*** Records shown Section Begins ***

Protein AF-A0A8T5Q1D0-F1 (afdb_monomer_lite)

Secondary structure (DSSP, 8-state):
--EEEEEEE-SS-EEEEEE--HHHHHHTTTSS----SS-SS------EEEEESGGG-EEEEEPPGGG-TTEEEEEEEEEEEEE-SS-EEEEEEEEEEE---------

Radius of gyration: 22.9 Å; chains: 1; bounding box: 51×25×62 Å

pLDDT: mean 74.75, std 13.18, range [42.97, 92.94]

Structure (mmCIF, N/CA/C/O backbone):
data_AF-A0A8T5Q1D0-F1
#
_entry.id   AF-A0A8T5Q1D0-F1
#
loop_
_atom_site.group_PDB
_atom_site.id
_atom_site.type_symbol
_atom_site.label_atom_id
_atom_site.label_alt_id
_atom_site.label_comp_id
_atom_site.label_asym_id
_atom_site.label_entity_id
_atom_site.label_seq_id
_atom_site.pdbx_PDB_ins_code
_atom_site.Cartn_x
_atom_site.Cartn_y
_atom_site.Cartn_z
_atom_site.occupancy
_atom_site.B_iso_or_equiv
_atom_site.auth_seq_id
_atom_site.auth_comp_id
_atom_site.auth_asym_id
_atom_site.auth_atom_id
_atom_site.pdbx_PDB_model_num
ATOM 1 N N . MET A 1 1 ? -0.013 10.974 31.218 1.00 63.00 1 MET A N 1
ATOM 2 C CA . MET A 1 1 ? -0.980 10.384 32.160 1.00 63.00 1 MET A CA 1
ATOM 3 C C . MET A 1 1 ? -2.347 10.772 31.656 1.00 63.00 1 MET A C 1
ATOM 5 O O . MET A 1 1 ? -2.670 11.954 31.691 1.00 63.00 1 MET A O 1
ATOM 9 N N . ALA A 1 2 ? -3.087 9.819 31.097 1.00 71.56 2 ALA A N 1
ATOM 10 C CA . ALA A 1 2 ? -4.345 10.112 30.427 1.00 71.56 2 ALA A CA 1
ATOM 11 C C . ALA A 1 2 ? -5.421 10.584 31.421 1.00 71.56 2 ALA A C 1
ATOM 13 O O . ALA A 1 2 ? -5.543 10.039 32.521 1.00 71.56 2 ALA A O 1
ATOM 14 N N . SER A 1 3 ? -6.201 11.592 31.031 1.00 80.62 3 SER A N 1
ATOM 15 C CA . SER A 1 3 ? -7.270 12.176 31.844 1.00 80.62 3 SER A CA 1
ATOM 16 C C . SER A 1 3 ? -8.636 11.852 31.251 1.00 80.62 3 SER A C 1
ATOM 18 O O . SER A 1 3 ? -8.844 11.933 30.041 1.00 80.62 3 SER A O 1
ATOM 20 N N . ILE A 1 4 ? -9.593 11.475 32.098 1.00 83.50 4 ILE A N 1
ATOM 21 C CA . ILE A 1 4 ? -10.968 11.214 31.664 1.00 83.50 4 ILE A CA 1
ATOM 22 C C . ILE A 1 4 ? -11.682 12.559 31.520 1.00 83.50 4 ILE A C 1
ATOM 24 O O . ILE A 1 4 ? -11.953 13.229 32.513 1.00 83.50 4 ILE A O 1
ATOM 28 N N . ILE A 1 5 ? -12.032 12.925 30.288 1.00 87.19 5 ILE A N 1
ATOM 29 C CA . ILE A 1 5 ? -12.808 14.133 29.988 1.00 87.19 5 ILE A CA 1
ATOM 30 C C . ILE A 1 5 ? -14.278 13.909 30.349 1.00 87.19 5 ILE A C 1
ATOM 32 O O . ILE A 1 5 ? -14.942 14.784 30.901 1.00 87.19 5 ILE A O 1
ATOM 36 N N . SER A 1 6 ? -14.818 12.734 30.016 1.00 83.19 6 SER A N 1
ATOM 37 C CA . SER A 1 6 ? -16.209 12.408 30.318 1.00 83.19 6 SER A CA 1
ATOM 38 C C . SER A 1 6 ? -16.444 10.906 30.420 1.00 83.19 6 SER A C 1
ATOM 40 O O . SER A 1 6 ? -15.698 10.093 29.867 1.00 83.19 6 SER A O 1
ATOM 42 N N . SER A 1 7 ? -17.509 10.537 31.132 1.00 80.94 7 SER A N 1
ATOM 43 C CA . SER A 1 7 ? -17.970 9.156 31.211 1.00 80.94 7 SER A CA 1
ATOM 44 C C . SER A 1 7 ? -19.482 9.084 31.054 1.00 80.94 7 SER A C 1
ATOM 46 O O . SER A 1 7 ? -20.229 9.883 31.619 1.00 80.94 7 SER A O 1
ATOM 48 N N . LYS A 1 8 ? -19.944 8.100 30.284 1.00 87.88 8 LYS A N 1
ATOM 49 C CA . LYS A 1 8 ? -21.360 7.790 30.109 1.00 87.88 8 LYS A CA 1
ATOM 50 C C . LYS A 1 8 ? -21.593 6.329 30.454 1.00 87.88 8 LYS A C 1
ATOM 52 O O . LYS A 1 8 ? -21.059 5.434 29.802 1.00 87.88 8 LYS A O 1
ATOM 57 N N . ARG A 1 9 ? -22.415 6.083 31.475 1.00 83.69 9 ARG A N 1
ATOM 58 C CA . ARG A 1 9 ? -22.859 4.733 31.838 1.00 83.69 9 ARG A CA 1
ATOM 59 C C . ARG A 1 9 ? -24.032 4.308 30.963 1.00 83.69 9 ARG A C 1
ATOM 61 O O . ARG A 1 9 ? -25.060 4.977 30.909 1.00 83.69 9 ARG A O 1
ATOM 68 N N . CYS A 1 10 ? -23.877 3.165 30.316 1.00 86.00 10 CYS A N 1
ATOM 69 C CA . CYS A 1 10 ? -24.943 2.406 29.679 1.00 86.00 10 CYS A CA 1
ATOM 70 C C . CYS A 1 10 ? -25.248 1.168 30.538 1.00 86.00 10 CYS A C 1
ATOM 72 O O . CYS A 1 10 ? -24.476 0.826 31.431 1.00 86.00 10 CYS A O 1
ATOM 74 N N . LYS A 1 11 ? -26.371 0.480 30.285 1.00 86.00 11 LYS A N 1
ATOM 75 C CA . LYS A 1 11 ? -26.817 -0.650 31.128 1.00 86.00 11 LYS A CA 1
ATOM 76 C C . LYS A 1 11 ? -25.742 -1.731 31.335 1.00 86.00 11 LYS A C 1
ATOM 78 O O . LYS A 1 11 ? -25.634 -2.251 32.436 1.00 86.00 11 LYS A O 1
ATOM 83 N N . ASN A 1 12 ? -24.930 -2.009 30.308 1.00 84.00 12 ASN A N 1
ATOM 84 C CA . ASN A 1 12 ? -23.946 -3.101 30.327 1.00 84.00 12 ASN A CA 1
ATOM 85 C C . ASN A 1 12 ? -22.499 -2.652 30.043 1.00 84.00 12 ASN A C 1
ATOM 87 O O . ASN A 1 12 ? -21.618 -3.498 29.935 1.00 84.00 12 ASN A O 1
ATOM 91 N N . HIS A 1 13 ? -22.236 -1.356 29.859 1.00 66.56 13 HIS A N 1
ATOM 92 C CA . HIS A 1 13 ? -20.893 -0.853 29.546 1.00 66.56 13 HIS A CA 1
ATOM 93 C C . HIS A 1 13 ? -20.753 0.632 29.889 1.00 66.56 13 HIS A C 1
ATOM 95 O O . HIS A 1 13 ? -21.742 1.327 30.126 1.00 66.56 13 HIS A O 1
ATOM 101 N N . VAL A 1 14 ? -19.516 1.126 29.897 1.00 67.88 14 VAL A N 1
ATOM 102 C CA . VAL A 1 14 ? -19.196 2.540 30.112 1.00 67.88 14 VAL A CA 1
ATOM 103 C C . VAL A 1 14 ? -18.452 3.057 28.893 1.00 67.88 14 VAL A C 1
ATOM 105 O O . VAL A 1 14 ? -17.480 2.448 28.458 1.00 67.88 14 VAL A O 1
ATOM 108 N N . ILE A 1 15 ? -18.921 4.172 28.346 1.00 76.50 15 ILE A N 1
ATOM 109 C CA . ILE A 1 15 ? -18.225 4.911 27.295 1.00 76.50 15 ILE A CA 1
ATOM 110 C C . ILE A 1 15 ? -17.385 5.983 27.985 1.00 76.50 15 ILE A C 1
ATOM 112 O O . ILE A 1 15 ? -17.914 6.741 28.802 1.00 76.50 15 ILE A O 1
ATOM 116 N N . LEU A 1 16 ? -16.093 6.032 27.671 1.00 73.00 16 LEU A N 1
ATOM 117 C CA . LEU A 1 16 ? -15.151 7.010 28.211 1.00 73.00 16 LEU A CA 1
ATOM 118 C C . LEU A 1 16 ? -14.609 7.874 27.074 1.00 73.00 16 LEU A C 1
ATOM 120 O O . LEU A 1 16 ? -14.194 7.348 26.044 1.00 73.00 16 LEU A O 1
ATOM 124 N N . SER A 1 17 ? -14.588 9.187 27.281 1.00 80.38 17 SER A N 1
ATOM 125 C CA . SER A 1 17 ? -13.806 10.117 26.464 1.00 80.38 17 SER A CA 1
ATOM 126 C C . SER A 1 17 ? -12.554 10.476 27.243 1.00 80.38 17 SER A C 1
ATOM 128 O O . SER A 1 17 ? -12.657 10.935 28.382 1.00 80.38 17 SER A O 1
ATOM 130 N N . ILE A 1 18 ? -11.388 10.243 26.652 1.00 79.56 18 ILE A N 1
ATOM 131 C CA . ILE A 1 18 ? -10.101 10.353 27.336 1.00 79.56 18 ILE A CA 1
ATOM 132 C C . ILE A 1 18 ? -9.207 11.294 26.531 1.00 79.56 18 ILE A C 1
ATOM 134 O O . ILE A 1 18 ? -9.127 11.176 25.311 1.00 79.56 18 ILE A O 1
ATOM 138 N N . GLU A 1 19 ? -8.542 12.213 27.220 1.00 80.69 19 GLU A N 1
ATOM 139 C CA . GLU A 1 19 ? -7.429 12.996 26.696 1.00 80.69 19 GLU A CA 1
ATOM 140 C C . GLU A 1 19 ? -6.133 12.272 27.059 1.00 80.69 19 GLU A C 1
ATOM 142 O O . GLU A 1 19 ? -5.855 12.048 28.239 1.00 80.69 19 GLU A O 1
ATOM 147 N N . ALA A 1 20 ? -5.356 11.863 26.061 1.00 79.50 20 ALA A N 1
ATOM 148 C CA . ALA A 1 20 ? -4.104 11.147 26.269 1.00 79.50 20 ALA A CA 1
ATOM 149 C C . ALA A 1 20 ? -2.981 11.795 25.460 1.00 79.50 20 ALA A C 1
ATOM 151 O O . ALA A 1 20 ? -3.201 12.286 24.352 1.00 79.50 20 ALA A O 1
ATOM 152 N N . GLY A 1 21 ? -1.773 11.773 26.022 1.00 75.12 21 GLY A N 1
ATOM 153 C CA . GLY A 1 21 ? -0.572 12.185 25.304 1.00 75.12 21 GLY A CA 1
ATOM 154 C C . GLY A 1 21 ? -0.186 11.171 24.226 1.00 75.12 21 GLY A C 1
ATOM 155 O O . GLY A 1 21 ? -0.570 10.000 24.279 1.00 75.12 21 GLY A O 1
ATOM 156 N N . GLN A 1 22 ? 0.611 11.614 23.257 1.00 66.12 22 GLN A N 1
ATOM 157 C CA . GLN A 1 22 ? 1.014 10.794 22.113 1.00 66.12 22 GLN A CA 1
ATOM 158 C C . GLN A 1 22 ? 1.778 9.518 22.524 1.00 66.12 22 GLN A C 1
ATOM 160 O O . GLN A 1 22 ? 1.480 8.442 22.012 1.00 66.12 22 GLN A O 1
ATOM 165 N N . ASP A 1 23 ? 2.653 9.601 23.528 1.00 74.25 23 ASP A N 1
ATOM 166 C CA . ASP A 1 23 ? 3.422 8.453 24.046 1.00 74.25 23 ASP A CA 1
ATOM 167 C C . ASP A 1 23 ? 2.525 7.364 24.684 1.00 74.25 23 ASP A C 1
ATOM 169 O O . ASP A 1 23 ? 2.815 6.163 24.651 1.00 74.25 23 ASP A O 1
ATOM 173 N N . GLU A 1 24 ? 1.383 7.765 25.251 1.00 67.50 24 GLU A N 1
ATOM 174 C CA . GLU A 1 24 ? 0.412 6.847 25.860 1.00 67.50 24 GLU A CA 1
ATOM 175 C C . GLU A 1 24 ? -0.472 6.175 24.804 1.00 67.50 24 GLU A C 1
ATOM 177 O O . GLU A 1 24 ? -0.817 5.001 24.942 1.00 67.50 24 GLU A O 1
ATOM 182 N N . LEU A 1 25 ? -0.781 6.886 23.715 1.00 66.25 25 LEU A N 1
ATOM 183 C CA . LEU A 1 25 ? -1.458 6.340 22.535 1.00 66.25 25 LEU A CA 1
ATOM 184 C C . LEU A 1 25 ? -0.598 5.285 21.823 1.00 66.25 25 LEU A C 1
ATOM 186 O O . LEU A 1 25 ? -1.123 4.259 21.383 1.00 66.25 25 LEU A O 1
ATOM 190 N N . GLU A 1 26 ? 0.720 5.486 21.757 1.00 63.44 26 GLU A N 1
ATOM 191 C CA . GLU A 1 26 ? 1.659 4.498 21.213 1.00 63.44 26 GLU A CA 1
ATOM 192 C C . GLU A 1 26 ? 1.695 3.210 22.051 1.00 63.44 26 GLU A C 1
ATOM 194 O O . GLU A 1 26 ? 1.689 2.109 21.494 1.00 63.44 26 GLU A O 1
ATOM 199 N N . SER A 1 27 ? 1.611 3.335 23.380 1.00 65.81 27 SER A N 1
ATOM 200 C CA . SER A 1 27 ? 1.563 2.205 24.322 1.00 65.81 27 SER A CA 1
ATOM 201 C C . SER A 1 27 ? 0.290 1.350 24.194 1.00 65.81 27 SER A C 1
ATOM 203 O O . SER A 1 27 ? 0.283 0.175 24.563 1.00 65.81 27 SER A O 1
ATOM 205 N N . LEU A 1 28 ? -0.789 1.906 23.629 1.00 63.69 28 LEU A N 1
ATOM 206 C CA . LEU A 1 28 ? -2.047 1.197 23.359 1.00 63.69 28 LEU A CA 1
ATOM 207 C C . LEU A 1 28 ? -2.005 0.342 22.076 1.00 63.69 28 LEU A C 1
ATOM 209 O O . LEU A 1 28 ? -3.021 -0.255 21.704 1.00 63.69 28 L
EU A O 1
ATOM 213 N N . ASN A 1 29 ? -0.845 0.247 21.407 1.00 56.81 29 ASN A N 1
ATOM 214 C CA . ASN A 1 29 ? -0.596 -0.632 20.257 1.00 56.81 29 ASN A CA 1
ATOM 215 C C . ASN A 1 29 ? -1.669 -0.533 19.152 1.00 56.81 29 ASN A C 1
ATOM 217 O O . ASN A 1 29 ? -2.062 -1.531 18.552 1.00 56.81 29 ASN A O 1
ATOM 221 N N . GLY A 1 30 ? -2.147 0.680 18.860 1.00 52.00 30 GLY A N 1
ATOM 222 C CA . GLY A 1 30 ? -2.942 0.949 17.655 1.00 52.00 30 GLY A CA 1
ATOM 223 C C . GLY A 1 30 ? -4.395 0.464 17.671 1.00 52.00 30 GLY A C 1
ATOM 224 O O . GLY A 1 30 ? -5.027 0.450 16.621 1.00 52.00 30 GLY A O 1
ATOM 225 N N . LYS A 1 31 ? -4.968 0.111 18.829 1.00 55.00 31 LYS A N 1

*** Records shown Section Ends ***

Copy the stretch of the records above that runs from the line with "ATOM 125 C CA" through the line with "ATOM 160 O O". Both end lines belong in the copy, and nothing else does.

Answer for this exercise:
ATOM 125 C CA . SER A 1 17 ? -13.806 10.117 26.464 1.00 80.38 17 SER A CA 1
ATOM 126 C C . SER A 1 17 ? -12.554 10.476 27.243 1.00 80.38 17 SER A C 1
ATOM 128 O O . SER A 1 17 ? -12.657 10.935 28.382 1.00 80.38 17 SER A O 1
ATOM 130 N N . ILE A 1 18 ? -11.388 10.243 26.652 1.00 79.56 18 ILE A N 1
ATOM 131 C CA . ILE A 1 18 ? -10.101 10.353 27.336 1.00 79.56 18 ILE A CA 1
ATOM 132 C C . ILE A 1 18 ? -9.207 11.294 26.531 1.00 79.56 18 ILE A C 1
ATOM 134 O O . ILE A 1 18 ? -9.127 11.176 25.311 1.00 79.56 18 ILE A O 1
ATOM 138 N N . GLU A 1 19 ? -8.542 12.213 27.220 1.00 80.69 19 GLU A N 1
ATOM 139 C CA . GLU A 1 19 ? -7.429 12.996 26.696 1.00 80.69 19 GLU A CA 1
ATOM 140 C C . GLU A 1 19 ? -6.133 12.272 27.059 1.00 80.69 19 GLU A C 1
ATOM 142 O O . GLU A 1 19 ? -5.855 12.048 28.239 1.00 80.69 19 GLU A O 1
ATOM 147 N N . ALA A 1 20 ? -5.356 11.863 26.061 1.00 79.50 20 ALA A N 1
ATOM 148 C CA . ALA A 1 20 ? -4.104 11.147 26.269 1.00 79.50 20 ALA A CA 1
ATOM 149 C C . ALA A 1 20 ? -2.981 11.795 25.460 1.00 79.50 20 ALA A C 1
ATOM 151 O O . ALA A 1 20 ? -3.201 12.286 24.352 1.00 79.50 20 ALA A O 1
ATOM 152 N N . GLY A 1 21 ? -1.773 11.773 26.022 1.00 75.12 21 GLY A N 1
ATOM 153 C CA . GLY A 1 21 ? -0.572 12.185 25.304 1.00 75.12 21 GLY A CA 1
ATOM 154 C C . GLY A 1 21 ? -0.186 11.171 24.226 1.00 75.12 21 GLY A C 1
ATOM 155 O O . GLY A 1 21 ? -0.570 10.000 24.279 1.00 75.12 21 GLY A O 1
ATOM 156 N N . GLN A 1 22 ? 0.611 11.614 23.257 1.00 66.12 22 GLN A N 1
ATOM 157 C CA . GLN A 1 22 ? 1.014 10.794 22.113 1.00 66.12 22 GLN A CA 1
ATOM 158 C C . GLN A 1 22 ? 1.778 9.518 22.524 1.00 66.12 22 GLN A C 1
ATOM 160 O O . GLN A 1 22 ? 1.480 8.442 22.012 1.00 66.12 22 GLN A O 1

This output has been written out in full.